Detecting when a log is no longer being written to, tail -f

Question

I am using the following script which I pieced together from other ideas found on the web to suit my purposes of monitoring a log file and catching errors that occur.

tail -f log_file | while read LOGLINE
do
  echo -e "${LOGLINE}"
  if [[ "${LOGLINE}" == *ERROR* ]] ; then
    echo -e "ERROR FOUND : ${LOGLINE}\n"

    # handle the error here

  fi
done

If the program that produces the log file crashes or is terminated and is no longer writing to the log, how would I detect it? as it is, tail will just wait and wait until it gets another line.

Answer 1

In general, if you don't necessarily know the process name, or just want to see if any process is accessing a file, you could try fuser. For example, on Linux if I have a server process writing to server.log, then fuser server.log gives something like:

/var/log/server.log: 28977

where 28977 is the process id of the server process. When the server process exits, fuser returns nothing. Obviously in your case you also have the tail process reading the file, so you'd expect more than one PID, e.g.:

/var/log/server.log: 28977 28990

Note from the man page: "fuser outputs only the PIDs to stdout, everything else is sent to stderr.". So, for example, you could pipe to wc -w and check you get at least 2. Getting 1 would mean only your tail -f was accessing the file.

The snag with integrating this in your loop is that read will block until it can read a line, so any check you perform inside the loop will never be run once the file isn't being written to any longer. You'd need to use read -t and specify a timeout. Something like this:

tail -f log_file | while [ 1 ]
do
  read -t 10 LOGLINE
  if [[ -z "${LOGLINE}" && $? -ne 0 ]] ; then
    # Variable is empty and read timed out
    if [[ `fuser log_file 2> /dev/null | wc -w` < 2 ]] ; then
      # Nothing else is using the log file     
      pkill -f "tail -f log_file"  # Specific, so we don't kill tails of other files
      break
    fi
  else
    echo -e "${LOGLINE}"

    # Do your stuff...
  fi
done

(thanks anubhava for reminding me of pkill! Also, note you could do a pgrep instead of the fuser check if you know enough identifying info about the process which is writing to the log.)
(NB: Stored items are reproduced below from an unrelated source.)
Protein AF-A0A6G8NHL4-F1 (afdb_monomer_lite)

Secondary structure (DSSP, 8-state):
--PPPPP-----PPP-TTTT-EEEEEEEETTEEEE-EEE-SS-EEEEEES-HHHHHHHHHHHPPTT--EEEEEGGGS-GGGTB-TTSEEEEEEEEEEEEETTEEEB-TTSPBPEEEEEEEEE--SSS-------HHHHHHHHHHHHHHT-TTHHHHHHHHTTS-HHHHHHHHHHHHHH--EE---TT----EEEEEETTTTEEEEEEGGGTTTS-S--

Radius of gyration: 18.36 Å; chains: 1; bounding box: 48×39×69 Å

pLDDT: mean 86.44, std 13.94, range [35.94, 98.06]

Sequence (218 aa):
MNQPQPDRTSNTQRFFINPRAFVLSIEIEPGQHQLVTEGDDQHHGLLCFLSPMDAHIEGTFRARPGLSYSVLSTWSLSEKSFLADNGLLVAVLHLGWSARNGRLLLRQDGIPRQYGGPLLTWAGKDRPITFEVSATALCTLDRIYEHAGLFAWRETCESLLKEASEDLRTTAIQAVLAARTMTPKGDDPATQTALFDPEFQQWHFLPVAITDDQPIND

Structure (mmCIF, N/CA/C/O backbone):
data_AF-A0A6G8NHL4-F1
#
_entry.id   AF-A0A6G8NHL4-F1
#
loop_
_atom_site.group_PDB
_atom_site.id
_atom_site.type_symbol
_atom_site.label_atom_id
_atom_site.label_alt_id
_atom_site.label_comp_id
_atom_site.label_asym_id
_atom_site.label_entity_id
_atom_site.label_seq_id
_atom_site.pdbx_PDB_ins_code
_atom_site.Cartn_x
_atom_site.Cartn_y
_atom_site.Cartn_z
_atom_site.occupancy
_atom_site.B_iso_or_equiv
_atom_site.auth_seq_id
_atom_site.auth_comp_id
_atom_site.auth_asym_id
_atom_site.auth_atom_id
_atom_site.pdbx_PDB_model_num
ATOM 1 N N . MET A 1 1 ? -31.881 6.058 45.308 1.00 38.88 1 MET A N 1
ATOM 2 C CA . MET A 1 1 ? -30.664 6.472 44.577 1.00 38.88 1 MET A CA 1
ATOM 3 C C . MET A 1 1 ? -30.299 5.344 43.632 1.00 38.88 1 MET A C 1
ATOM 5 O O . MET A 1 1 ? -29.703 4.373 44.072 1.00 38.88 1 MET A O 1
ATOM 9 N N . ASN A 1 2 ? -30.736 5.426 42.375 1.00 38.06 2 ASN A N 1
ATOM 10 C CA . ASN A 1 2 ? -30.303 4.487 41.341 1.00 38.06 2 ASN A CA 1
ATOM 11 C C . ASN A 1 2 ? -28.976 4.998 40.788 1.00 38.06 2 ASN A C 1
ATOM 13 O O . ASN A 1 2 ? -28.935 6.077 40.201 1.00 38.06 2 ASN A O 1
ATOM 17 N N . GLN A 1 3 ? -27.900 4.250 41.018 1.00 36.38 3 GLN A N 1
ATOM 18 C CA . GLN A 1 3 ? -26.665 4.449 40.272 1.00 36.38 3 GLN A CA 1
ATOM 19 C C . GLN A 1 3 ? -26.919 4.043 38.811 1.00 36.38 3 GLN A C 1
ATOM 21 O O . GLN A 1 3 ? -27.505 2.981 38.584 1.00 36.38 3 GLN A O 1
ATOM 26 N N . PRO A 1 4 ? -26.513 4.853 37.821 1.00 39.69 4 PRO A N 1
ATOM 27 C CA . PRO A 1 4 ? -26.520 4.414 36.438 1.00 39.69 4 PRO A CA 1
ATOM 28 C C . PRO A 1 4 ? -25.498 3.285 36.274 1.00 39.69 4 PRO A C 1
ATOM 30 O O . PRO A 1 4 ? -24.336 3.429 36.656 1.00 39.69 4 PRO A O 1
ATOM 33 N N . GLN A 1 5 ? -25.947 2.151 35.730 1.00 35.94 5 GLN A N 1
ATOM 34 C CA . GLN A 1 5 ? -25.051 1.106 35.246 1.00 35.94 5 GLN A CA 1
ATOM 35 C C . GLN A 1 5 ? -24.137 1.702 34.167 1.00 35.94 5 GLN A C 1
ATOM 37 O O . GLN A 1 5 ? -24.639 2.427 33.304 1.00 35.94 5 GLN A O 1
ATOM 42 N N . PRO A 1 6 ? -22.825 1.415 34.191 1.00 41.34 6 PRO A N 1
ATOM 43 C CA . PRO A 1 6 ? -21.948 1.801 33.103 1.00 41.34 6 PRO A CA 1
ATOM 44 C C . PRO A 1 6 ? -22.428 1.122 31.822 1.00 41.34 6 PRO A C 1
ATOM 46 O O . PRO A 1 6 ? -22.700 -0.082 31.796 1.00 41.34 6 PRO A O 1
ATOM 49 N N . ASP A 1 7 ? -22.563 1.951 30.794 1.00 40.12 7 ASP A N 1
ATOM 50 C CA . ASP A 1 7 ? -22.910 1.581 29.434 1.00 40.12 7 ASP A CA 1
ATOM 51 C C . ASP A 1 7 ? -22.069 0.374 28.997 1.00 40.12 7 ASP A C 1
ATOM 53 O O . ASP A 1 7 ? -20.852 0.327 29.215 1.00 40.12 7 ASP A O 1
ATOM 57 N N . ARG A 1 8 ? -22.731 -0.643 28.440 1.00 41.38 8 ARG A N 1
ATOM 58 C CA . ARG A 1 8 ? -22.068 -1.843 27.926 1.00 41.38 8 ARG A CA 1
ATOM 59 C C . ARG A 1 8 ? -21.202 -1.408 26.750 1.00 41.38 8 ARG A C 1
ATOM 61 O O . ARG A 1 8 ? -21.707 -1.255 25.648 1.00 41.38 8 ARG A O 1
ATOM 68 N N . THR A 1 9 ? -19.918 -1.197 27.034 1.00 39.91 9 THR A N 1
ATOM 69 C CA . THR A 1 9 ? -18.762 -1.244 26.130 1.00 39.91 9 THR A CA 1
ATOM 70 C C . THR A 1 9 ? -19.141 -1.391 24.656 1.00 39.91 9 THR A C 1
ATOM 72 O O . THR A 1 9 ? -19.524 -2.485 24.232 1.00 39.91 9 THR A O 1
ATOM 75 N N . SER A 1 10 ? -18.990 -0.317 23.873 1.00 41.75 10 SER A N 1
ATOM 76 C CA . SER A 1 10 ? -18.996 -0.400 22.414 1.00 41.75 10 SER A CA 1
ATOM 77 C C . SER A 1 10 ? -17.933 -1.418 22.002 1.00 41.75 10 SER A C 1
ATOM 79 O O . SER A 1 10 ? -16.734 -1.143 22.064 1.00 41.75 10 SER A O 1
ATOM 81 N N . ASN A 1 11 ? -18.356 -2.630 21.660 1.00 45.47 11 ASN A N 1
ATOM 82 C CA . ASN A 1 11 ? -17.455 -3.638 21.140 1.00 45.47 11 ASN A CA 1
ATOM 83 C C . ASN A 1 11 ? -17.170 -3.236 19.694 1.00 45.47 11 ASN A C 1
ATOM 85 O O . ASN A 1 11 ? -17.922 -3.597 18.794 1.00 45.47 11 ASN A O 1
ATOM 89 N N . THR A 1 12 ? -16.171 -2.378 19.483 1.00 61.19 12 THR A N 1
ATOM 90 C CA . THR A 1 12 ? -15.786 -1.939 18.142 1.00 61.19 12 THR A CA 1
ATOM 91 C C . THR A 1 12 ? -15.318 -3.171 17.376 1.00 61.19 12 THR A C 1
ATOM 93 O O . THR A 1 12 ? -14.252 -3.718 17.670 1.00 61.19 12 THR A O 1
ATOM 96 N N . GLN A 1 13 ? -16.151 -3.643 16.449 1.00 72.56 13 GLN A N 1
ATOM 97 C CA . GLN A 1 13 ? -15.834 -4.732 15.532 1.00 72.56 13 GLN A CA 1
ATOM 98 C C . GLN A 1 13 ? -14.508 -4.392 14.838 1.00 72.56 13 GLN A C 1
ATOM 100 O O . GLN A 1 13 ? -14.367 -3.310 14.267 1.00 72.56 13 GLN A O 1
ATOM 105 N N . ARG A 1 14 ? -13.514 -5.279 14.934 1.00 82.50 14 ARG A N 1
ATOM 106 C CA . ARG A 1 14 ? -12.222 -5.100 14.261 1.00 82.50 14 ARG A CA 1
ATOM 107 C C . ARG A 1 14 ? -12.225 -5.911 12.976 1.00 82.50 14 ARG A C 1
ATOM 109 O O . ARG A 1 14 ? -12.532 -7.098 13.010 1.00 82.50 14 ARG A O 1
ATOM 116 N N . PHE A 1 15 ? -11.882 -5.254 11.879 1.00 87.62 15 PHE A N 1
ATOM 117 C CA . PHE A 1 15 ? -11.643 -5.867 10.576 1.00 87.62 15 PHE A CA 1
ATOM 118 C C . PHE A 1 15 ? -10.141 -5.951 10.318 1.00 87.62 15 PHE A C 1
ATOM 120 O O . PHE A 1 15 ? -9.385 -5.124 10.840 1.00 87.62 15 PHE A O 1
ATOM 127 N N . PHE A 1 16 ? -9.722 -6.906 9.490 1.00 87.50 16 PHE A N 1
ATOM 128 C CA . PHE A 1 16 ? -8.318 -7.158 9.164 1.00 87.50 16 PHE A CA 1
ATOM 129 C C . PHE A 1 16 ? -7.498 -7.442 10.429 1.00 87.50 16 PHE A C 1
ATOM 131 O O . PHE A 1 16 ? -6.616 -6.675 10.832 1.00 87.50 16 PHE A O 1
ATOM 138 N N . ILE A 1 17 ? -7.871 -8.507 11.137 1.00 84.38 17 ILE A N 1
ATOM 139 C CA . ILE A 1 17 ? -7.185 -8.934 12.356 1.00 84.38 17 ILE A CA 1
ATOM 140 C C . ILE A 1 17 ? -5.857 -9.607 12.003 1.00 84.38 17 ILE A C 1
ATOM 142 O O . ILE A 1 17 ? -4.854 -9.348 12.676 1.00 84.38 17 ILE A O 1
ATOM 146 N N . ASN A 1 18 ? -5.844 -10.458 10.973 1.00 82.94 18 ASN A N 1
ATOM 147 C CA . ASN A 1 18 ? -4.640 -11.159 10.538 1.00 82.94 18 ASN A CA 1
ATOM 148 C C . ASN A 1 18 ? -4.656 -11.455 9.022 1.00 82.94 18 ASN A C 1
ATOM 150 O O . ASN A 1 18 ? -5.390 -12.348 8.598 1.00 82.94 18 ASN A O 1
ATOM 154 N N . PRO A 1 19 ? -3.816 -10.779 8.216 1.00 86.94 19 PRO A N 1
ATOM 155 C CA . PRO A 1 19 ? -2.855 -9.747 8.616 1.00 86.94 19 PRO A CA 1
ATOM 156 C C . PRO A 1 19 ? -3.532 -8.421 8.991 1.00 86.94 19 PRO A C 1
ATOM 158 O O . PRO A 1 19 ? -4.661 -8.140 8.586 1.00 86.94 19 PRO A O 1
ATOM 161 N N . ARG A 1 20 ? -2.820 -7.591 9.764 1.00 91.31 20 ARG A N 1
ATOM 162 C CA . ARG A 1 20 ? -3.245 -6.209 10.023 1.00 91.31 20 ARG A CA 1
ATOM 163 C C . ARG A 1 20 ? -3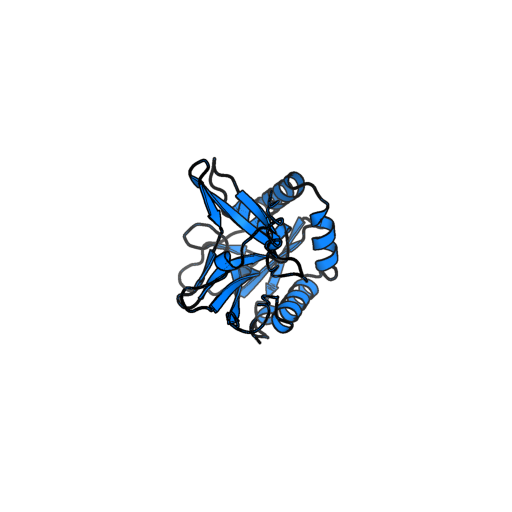.214 -5.416 8.724 1.00 91.31 20 ARG A C 1
ATOM 165 O O . ARG A 1 20 ? -2.243 -5.508 7.979 1.00 91.31 20 ARG A O 1
ATOM 172 N N . ALA A 1 21 ? -4.237 -4.596 8.516 1.00 94.81 21 ALA A N 1
ATOM 173 C CA . ALA A 1 21 ? -4.285 -3.670 7.398 1.00 94.81 21 ALA A CA 1
ATOM 174 C C . ALA A 1 21 ? -4.161 -2.210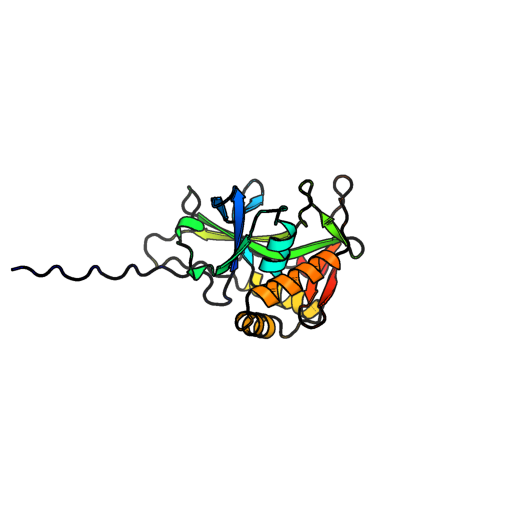 7.852 1.00 94.81 21 ALA A C 1
ATOM 176 O O . ALA A 1 21 ? -4.490 -1.834 8.987 1.00 94.81 21 ALA A O 1
ATOM 177 N N . PHE A 1 22 ? -3.711 -1.385 6.916 1.00 96.56 22 PHE A N 1
ATOM 178 C CA . PHE A 1 22 ? -3.528 0.049 7.059 1.00 96.56 22 PHE A CA 1
ATOM 179 C C . PHE A 1 22 ? -4.341 0.781 6.005 1.00 96.56 22 PHE A C 1
ATOM 181 O O . PHE A 1 22 ? -4.564 0.272 4.910 1.00 96.56 22 PHE A O 1
ATOM 188 N N . VAL A 1 23 ? -4.766 1.989 6.336 1.00 97.06 23 VAL A N 1
ATOM 189 C CA . VAL A 1 23 ? -5.405 2.926 5.415 1.00 97.06 23 VAL A CA 1
ATOM 190 C C . VAL A 1 23 ? -4.640 4.235 5.432 1.00 97.06 23 VAL A C 1
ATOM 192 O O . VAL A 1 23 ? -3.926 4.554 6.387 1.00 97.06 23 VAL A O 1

Another thing which would be much simpler if you're using Linux is to use the --pid option for tail which will stop it if the process with that PID has stopped. Then you could just do:

LOG_WRITER=`pgrep something-identifying-the-process-writing-the-log`
tail -f log_file --pid=$LOG_WRITER | while read LOGLINE
…the rest of your script

However, it seems there may be cases in which this doesn't notice the process has stopped. It might be sufficient for you though.

Answer 2

You can call pgrep to check whether original process is running or not>

while read -r LOGLINE
do
  echo -e "${LOGLINE}"
  if [[ "${LOGLINE}" == *ERROR* ]] ; then
    echo -e "ERROR FOUND : ${LOGLINE}\n"

    # handle the error here
    if pgrep -q process; then
      echo "process has exited/crashed"
      # kill tail process and break out of loop
      pkill -f tail
      break
    fi

  fi
done < <(tail -f log_file)

Answer 3

To obtain the process IDs of all processes which have your log file open, use lsof:

lsof -Fp /path/to/your/logfle

Note that this will only show processes which actually have the file open. You may miss programs that keep the file closed except the brief instants when they actually need to write to it.

lsof is script-friendly and has many options. See man lsof.
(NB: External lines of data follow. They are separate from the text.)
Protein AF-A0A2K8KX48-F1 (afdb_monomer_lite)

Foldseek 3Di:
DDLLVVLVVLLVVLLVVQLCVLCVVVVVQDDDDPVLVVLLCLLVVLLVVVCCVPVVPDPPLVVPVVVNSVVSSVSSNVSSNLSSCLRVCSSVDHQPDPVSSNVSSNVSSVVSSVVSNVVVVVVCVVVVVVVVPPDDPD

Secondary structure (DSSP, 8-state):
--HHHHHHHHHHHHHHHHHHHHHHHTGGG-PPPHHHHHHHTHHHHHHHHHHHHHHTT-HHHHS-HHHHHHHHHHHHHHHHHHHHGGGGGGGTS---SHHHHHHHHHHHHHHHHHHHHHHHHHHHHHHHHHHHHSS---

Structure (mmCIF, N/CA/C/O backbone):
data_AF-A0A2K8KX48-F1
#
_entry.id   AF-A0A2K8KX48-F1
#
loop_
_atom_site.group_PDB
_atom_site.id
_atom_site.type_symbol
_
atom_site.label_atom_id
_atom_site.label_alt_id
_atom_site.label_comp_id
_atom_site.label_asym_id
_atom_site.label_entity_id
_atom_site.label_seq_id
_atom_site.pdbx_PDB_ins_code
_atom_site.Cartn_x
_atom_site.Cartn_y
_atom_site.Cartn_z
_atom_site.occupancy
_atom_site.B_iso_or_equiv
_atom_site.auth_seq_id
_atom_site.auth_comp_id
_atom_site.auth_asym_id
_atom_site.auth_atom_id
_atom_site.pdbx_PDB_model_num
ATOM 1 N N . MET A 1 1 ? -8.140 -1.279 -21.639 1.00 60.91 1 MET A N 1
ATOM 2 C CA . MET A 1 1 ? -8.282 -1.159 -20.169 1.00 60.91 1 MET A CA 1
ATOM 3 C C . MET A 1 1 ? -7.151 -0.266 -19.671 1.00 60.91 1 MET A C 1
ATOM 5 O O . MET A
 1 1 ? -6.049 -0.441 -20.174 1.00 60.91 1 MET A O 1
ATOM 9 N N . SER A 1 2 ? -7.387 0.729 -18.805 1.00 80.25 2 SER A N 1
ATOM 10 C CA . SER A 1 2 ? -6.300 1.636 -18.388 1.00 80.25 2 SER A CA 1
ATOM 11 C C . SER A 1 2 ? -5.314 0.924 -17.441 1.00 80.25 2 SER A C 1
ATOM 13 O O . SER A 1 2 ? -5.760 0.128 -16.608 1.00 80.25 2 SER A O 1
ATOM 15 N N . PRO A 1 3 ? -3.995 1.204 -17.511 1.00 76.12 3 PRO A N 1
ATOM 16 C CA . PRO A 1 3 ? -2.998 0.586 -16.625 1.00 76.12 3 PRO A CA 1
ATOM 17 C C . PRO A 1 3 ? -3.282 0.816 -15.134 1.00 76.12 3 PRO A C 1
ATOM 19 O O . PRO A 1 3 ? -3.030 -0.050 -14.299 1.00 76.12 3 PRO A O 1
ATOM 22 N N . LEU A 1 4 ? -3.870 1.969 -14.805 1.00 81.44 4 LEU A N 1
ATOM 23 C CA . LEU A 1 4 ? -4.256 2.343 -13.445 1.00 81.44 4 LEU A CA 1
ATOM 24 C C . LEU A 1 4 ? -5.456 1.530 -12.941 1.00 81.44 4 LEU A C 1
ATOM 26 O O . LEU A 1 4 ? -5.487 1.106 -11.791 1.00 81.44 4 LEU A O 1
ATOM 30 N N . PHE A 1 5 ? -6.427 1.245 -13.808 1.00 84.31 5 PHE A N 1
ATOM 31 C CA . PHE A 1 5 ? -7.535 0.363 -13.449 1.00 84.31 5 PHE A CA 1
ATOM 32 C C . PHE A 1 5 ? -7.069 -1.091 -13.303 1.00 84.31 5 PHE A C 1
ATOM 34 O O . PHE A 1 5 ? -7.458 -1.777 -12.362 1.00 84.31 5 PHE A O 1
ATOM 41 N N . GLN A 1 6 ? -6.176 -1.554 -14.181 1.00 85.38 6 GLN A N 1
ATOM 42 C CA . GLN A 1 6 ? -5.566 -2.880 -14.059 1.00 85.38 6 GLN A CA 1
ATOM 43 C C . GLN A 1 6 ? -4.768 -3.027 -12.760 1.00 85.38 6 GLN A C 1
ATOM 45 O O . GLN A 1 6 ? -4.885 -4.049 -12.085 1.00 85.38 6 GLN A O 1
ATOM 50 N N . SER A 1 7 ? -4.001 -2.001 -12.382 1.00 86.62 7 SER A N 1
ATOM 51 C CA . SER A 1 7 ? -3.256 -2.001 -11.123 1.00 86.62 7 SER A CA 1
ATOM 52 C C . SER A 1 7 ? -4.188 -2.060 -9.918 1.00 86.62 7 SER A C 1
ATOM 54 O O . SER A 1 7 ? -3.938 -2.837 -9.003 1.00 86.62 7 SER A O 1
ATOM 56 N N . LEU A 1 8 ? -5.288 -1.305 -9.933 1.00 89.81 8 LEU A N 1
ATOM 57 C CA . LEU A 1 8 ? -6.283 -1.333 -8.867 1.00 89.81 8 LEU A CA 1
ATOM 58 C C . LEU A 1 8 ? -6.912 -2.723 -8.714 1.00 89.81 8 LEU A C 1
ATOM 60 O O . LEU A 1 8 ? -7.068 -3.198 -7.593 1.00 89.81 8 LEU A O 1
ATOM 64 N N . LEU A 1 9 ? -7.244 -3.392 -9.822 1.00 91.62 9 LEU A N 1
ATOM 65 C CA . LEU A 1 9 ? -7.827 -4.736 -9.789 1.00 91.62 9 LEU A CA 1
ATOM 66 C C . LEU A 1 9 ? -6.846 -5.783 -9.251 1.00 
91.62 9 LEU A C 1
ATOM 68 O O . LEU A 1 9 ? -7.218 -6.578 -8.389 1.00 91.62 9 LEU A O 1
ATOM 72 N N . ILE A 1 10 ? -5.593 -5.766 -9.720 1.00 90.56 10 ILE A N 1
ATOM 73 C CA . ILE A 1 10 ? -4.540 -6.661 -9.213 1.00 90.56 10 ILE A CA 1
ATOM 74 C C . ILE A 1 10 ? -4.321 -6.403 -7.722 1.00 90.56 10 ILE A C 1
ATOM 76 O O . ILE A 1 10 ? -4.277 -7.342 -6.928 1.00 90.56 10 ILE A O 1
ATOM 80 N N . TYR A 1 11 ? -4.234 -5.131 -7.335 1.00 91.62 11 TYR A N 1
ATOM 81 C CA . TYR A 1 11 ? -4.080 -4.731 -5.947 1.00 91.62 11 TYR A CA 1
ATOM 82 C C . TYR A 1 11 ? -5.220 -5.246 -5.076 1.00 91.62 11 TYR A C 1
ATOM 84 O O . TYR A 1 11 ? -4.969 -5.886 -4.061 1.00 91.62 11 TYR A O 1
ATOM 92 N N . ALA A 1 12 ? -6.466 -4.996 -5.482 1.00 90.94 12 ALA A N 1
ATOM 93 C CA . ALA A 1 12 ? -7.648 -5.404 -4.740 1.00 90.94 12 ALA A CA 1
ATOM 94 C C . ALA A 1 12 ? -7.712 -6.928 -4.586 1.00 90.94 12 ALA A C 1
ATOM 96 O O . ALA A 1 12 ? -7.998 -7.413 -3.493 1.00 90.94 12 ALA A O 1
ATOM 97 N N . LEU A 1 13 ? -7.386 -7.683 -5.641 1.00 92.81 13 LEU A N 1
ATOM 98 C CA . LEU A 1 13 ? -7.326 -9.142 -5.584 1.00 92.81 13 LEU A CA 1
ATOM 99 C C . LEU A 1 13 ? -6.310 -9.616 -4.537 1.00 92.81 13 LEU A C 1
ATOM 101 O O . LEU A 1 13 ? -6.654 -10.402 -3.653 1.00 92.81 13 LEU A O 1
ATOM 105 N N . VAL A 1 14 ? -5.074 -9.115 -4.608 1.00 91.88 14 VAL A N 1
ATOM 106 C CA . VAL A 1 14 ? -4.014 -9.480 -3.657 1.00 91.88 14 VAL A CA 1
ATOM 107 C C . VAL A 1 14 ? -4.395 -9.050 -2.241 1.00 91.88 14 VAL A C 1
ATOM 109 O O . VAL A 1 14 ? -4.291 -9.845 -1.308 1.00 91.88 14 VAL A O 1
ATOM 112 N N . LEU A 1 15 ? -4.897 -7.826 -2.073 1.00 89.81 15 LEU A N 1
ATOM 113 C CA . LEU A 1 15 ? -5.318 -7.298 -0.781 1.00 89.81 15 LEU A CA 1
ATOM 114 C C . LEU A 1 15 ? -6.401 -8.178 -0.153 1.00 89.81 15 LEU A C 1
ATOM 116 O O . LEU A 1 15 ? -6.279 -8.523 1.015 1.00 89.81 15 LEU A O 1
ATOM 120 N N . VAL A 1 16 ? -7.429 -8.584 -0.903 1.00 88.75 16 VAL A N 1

Here is a script which will write a message to the screen once there are no processes with your log file open:

while lsof -Fp /tmp/mylogfile  >/dev/null
do
    sleep 1
done
echo "No processes have the log file open"

There is a catch to the above: your tail -f process will have the file open. You may want instead to show the message when the number of processes with that file open drops below two:

while [ "$(lsof -Fp /tmp/mylogfile | wc -l)" -ge 2 ]
do
    sleep 1
done
echo "There are less than two processes with the log file open"

[I originally answered this question on the Unix site. Since that question is in the process of being closed, I am preserving the answer here.]

Answer 4

There is a general problem with your approach:

The code inside the while ... construct only runs when the logfile changes, i.e. when the process in question writes something to the logfile.

Now, if that process crashes (an event that you want to detect) without writing to the logfile, then you will never enter the body of the while-loop again.

Therefore, it is not useful to check for the process being alive inside the while-loop -- unless the process leaves a useful message in the log when it crashes, then you can of course check for such a message.

You will have to run a second monitoring process that will detect when your process dies. One simple solution for that problem is mon, which you can find here: https://github.com/visionmedia/mon

I advise against indirect checks ("is the logfile still opened for writing?"); just check for the process directly, and use a specialized tool to do that.